* _Data supplied_:
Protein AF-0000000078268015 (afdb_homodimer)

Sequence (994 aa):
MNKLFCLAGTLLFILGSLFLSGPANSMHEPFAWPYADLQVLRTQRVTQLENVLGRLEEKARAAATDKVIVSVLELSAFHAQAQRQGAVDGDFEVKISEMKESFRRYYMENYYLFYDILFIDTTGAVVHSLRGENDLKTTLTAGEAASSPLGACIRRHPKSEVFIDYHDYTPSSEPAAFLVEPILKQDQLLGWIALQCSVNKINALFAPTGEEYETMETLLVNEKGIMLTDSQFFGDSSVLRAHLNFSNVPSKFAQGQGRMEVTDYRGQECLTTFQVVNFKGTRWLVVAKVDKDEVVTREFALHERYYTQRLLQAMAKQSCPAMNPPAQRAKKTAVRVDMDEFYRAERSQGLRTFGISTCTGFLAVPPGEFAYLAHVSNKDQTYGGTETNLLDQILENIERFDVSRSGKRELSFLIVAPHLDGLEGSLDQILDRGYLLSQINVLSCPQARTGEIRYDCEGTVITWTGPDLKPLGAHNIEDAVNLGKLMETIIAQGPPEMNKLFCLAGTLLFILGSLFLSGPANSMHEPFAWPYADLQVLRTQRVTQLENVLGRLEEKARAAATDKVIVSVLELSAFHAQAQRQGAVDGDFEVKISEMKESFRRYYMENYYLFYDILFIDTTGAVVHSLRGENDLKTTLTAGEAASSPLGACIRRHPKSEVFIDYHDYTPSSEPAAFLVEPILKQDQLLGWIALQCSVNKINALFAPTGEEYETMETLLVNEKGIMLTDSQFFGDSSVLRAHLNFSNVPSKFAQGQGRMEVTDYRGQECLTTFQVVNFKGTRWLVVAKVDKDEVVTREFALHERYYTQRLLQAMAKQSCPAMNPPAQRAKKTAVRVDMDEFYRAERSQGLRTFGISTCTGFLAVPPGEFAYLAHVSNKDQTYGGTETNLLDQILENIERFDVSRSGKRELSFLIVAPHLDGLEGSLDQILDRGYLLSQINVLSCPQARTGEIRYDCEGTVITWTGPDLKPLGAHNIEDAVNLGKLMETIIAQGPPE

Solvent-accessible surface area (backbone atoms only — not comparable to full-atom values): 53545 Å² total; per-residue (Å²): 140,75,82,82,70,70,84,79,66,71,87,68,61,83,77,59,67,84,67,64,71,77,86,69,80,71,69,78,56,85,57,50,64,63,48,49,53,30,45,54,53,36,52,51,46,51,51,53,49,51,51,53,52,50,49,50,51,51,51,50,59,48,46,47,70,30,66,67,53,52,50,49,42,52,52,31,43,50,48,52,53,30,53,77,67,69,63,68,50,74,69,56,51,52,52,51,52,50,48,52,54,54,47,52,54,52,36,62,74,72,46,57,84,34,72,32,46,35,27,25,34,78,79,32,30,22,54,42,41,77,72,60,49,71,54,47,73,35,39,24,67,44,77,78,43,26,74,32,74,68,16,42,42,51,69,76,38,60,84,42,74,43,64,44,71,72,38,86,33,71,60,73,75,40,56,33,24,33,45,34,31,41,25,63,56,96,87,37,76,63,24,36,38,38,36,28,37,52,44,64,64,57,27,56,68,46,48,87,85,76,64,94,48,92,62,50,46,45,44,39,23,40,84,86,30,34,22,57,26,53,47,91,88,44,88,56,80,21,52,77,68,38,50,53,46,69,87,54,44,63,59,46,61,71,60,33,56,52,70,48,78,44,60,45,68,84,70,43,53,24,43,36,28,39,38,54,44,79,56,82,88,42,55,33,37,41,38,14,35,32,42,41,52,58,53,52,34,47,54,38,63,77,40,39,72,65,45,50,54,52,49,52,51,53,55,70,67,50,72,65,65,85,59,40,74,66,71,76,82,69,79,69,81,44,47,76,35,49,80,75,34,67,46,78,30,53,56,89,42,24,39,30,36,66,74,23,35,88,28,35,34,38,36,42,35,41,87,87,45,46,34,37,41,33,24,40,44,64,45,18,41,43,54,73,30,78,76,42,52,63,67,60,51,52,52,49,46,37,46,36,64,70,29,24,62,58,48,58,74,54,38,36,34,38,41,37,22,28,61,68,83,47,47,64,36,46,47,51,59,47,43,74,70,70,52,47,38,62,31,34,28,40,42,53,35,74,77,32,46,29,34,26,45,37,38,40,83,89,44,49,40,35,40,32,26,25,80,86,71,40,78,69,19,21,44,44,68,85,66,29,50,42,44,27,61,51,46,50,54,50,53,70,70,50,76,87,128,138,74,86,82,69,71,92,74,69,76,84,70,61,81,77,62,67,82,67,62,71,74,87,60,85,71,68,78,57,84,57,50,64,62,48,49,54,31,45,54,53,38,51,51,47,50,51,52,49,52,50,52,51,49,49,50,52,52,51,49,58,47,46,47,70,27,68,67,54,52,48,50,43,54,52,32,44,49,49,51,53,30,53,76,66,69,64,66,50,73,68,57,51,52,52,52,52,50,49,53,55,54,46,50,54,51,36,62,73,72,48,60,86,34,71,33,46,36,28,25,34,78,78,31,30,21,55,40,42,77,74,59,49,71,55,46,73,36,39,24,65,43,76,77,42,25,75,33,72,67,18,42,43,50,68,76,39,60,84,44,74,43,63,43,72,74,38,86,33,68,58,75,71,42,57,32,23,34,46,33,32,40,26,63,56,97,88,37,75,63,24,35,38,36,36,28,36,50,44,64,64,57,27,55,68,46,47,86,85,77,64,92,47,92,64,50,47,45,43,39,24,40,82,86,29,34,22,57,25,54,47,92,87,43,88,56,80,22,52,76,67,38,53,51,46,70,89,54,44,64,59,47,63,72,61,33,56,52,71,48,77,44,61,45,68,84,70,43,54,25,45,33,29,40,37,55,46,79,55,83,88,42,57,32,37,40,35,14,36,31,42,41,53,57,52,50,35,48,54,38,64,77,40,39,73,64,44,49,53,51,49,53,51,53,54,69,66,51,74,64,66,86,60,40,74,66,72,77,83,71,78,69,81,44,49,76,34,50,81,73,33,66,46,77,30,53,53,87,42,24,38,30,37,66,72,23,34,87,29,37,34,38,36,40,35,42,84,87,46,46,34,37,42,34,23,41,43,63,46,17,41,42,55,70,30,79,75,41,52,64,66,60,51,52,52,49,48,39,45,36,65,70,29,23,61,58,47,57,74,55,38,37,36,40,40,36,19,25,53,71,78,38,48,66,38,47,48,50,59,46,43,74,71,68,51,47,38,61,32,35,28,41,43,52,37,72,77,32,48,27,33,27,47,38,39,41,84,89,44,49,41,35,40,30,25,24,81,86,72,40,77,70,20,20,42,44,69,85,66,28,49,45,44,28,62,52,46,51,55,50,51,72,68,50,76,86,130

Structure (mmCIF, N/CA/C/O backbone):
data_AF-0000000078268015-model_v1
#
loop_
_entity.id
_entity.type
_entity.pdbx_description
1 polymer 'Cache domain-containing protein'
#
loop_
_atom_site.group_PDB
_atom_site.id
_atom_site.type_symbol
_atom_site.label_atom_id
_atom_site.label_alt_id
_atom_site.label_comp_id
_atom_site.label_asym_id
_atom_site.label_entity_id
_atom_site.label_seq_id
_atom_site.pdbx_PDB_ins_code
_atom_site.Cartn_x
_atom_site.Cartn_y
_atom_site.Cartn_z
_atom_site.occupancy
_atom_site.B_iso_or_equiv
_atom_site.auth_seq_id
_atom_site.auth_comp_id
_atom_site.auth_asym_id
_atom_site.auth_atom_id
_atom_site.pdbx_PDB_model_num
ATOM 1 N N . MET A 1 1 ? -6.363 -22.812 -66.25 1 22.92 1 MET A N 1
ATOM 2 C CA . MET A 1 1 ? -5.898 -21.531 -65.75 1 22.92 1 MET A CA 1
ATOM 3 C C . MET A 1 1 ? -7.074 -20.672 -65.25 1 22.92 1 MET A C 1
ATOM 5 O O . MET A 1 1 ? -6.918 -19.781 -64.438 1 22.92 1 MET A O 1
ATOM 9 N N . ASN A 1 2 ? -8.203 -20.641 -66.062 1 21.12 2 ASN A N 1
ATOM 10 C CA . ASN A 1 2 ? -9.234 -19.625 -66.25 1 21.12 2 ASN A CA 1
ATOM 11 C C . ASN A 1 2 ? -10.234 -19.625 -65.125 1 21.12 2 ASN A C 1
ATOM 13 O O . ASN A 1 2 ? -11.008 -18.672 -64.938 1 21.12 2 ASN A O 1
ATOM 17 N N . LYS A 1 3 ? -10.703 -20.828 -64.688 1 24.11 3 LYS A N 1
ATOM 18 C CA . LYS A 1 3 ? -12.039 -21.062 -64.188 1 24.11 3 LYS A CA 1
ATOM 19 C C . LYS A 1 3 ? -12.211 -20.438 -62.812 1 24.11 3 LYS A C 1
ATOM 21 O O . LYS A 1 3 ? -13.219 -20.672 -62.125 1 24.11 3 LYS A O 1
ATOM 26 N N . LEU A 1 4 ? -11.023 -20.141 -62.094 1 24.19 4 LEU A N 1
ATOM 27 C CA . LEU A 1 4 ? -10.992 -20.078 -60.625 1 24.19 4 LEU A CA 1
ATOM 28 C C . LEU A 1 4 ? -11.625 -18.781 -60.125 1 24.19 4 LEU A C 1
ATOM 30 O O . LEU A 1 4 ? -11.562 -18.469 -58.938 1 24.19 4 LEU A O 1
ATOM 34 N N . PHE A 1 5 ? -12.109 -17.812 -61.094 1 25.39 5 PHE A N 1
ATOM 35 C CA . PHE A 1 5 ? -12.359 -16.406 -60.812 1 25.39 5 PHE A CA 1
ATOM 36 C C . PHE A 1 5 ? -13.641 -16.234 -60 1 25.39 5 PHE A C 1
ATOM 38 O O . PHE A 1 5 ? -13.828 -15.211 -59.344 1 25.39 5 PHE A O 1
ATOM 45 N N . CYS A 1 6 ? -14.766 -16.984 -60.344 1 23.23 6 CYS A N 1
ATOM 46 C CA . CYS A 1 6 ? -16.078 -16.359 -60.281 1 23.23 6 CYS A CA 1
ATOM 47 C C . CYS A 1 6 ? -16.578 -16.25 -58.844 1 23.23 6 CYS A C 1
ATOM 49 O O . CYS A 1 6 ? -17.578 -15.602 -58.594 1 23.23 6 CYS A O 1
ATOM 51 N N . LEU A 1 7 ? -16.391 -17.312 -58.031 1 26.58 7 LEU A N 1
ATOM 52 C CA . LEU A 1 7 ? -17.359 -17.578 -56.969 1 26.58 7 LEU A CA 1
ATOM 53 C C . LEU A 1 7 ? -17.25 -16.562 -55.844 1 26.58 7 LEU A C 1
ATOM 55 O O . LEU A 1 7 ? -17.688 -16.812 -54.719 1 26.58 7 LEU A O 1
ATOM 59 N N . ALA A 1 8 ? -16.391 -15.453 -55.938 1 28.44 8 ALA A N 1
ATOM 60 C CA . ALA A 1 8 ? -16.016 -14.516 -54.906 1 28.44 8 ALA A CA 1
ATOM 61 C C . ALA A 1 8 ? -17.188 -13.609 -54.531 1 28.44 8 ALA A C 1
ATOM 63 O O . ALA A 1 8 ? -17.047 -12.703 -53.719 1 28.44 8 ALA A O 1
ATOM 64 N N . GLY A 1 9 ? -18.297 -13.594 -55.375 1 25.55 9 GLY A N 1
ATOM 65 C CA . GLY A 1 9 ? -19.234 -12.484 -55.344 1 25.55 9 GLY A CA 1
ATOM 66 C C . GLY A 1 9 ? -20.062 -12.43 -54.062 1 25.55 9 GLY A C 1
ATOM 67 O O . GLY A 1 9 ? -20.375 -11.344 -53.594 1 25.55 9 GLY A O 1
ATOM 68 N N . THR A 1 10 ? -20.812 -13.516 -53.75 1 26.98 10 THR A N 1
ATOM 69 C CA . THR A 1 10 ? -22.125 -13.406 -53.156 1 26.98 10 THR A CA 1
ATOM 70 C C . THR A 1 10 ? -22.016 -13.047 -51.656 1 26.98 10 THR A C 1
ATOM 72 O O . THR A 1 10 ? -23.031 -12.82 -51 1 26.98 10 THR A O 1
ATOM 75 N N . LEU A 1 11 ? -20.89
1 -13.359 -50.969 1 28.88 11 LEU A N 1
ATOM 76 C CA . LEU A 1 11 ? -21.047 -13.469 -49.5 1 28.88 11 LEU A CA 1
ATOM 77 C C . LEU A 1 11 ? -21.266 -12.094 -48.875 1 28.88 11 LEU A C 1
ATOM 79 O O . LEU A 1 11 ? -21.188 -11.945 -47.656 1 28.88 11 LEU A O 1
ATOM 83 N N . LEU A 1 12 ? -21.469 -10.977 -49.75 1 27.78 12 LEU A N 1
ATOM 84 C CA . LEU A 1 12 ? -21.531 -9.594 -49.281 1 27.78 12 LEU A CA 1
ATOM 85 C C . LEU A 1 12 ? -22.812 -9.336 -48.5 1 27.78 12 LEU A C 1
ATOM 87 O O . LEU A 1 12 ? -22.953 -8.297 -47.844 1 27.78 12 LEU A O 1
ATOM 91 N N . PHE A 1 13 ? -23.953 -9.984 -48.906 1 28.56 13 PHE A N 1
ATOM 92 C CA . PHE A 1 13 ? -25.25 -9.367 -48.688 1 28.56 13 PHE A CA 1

* * *

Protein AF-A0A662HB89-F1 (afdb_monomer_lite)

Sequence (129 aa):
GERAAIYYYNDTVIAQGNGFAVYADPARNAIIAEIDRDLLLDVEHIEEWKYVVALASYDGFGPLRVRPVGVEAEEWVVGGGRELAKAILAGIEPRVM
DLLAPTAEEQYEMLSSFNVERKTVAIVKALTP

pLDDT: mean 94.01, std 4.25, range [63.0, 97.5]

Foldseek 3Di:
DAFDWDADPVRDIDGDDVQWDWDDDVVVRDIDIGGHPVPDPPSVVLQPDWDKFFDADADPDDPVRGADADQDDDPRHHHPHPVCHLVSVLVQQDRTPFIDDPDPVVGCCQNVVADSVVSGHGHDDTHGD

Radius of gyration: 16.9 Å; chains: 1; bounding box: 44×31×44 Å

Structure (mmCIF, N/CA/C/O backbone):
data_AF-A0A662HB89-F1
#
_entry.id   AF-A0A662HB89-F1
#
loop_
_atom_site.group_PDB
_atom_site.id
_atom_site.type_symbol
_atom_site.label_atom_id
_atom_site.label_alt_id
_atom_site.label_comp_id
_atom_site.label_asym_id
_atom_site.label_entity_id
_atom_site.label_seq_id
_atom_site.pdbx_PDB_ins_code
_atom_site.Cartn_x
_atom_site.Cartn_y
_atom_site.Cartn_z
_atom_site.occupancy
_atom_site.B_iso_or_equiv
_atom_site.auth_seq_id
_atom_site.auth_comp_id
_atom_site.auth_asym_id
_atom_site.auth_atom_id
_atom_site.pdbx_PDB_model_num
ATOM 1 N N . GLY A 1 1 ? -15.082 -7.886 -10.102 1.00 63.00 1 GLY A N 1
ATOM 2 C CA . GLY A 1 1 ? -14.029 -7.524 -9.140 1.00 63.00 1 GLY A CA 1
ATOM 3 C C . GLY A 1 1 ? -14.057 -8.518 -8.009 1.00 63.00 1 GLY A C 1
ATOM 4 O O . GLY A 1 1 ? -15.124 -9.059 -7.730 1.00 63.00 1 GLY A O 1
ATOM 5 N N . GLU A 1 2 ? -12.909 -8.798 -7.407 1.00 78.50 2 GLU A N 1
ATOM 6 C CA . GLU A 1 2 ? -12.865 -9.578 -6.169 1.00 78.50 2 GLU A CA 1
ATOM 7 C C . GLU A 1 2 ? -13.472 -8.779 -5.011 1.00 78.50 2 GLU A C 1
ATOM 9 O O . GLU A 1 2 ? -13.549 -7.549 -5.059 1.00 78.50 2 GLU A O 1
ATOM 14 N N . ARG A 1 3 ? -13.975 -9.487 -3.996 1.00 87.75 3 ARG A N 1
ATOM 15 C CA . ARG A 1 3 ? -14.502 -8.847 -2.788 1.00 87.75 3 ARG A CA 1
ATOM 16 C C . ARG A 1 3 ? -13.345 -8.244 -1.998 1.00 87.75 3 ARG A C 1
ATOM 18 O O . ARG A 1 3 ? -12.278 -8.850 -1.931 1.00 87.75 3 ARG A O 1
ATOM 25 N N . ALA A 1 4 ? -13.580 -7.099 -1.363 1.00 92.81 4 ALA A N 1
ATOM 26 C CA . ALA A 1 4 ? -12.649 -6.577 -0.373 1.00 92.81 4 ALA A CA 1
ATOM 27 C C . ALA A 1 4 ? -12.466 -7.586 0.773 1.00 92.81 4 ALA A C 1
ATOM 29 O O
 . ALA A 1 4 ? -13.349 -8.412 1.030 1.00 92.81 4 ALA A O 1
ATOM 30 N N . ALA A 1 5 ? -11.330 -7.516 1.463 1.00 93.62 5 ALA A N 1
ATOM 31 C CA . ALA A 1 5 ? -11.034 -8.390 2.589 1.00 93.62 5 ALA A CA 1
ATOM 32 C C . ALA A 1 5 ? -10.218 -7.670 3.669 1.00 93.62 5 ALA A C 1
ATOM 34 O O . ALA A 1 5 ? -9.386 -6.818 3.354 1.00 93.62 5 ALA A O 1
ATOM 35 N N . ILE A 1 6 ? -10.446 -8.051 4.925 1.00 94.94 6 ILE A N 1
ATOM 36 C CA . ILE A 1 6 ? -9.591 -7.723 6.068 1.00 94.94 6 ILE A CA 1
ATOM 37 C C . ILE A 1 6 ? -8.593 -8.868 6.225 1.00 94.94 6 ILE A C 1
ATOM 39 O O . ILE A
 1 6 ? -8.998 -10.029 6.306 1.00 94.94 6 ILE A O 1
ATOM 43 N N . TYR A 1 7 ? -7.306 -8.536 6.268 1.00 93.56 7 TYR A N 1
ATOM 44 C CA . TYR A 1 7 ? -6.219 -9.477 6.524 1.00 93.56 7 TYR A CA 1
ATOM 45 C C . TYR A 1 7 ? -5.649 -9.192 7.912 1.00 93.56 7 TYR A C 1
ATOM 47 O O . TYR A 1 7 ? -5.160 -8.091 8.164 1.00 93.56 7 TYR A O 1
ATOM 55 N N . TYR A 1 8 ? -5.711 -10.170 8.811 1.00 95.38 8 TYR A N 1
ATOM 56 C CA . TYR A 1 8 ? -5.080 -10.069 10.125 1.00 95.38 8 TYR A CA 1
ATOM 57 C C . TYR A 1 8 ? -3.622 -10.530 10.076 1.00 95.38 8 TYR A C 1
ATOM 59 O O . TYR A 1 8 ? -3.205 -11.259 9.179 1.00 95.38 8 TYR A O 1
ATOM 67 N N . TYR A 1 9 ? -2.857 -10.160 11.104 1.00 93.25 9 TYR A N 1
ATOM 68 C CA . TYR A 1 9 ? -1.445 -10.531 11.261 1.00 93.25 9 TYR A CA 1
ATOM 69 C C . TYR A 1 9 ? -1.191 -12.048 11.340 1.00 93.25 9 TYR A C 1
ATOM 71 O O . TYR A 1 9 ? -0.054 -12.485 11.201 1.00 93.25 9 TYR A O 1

* _Task to complete_:
Look through the data above and return exactly the lines from the one that contains "ATOM 57 C C" to the one that contains "ATOM 71 O O", inclusive, with nothing else.

* _Your solution_:
ATOM 57 C C . TYR A 1 8 ? -3.622 -10.530 10.076 1.00 95.38 8 TYR A C 1
ATOM 59 O O . TYR A 1 8 ? -3.205 -11.259 9.179 1.00 95.38 8 TYR A O 1
ATOM 67 N N . TYR A 1 9 ? -2.857 -10.160 11.104 1.00 93.25 9 TYR A N 1
ATOM 68 C CA . TYR A 1 9 ? -1.445 -10.531 11.261 1.00 93.25 9 TYR A CA 1
ATOM 69 C C . TYR A 1 9 ? -1.191 -12.048 11.340 1.00 93.25 9 TYR A C 1
ATOM 71 O O . TYR A 1 9 ? -0.054 -12.485 11.201 1.00 93.25 9 TYR A O 1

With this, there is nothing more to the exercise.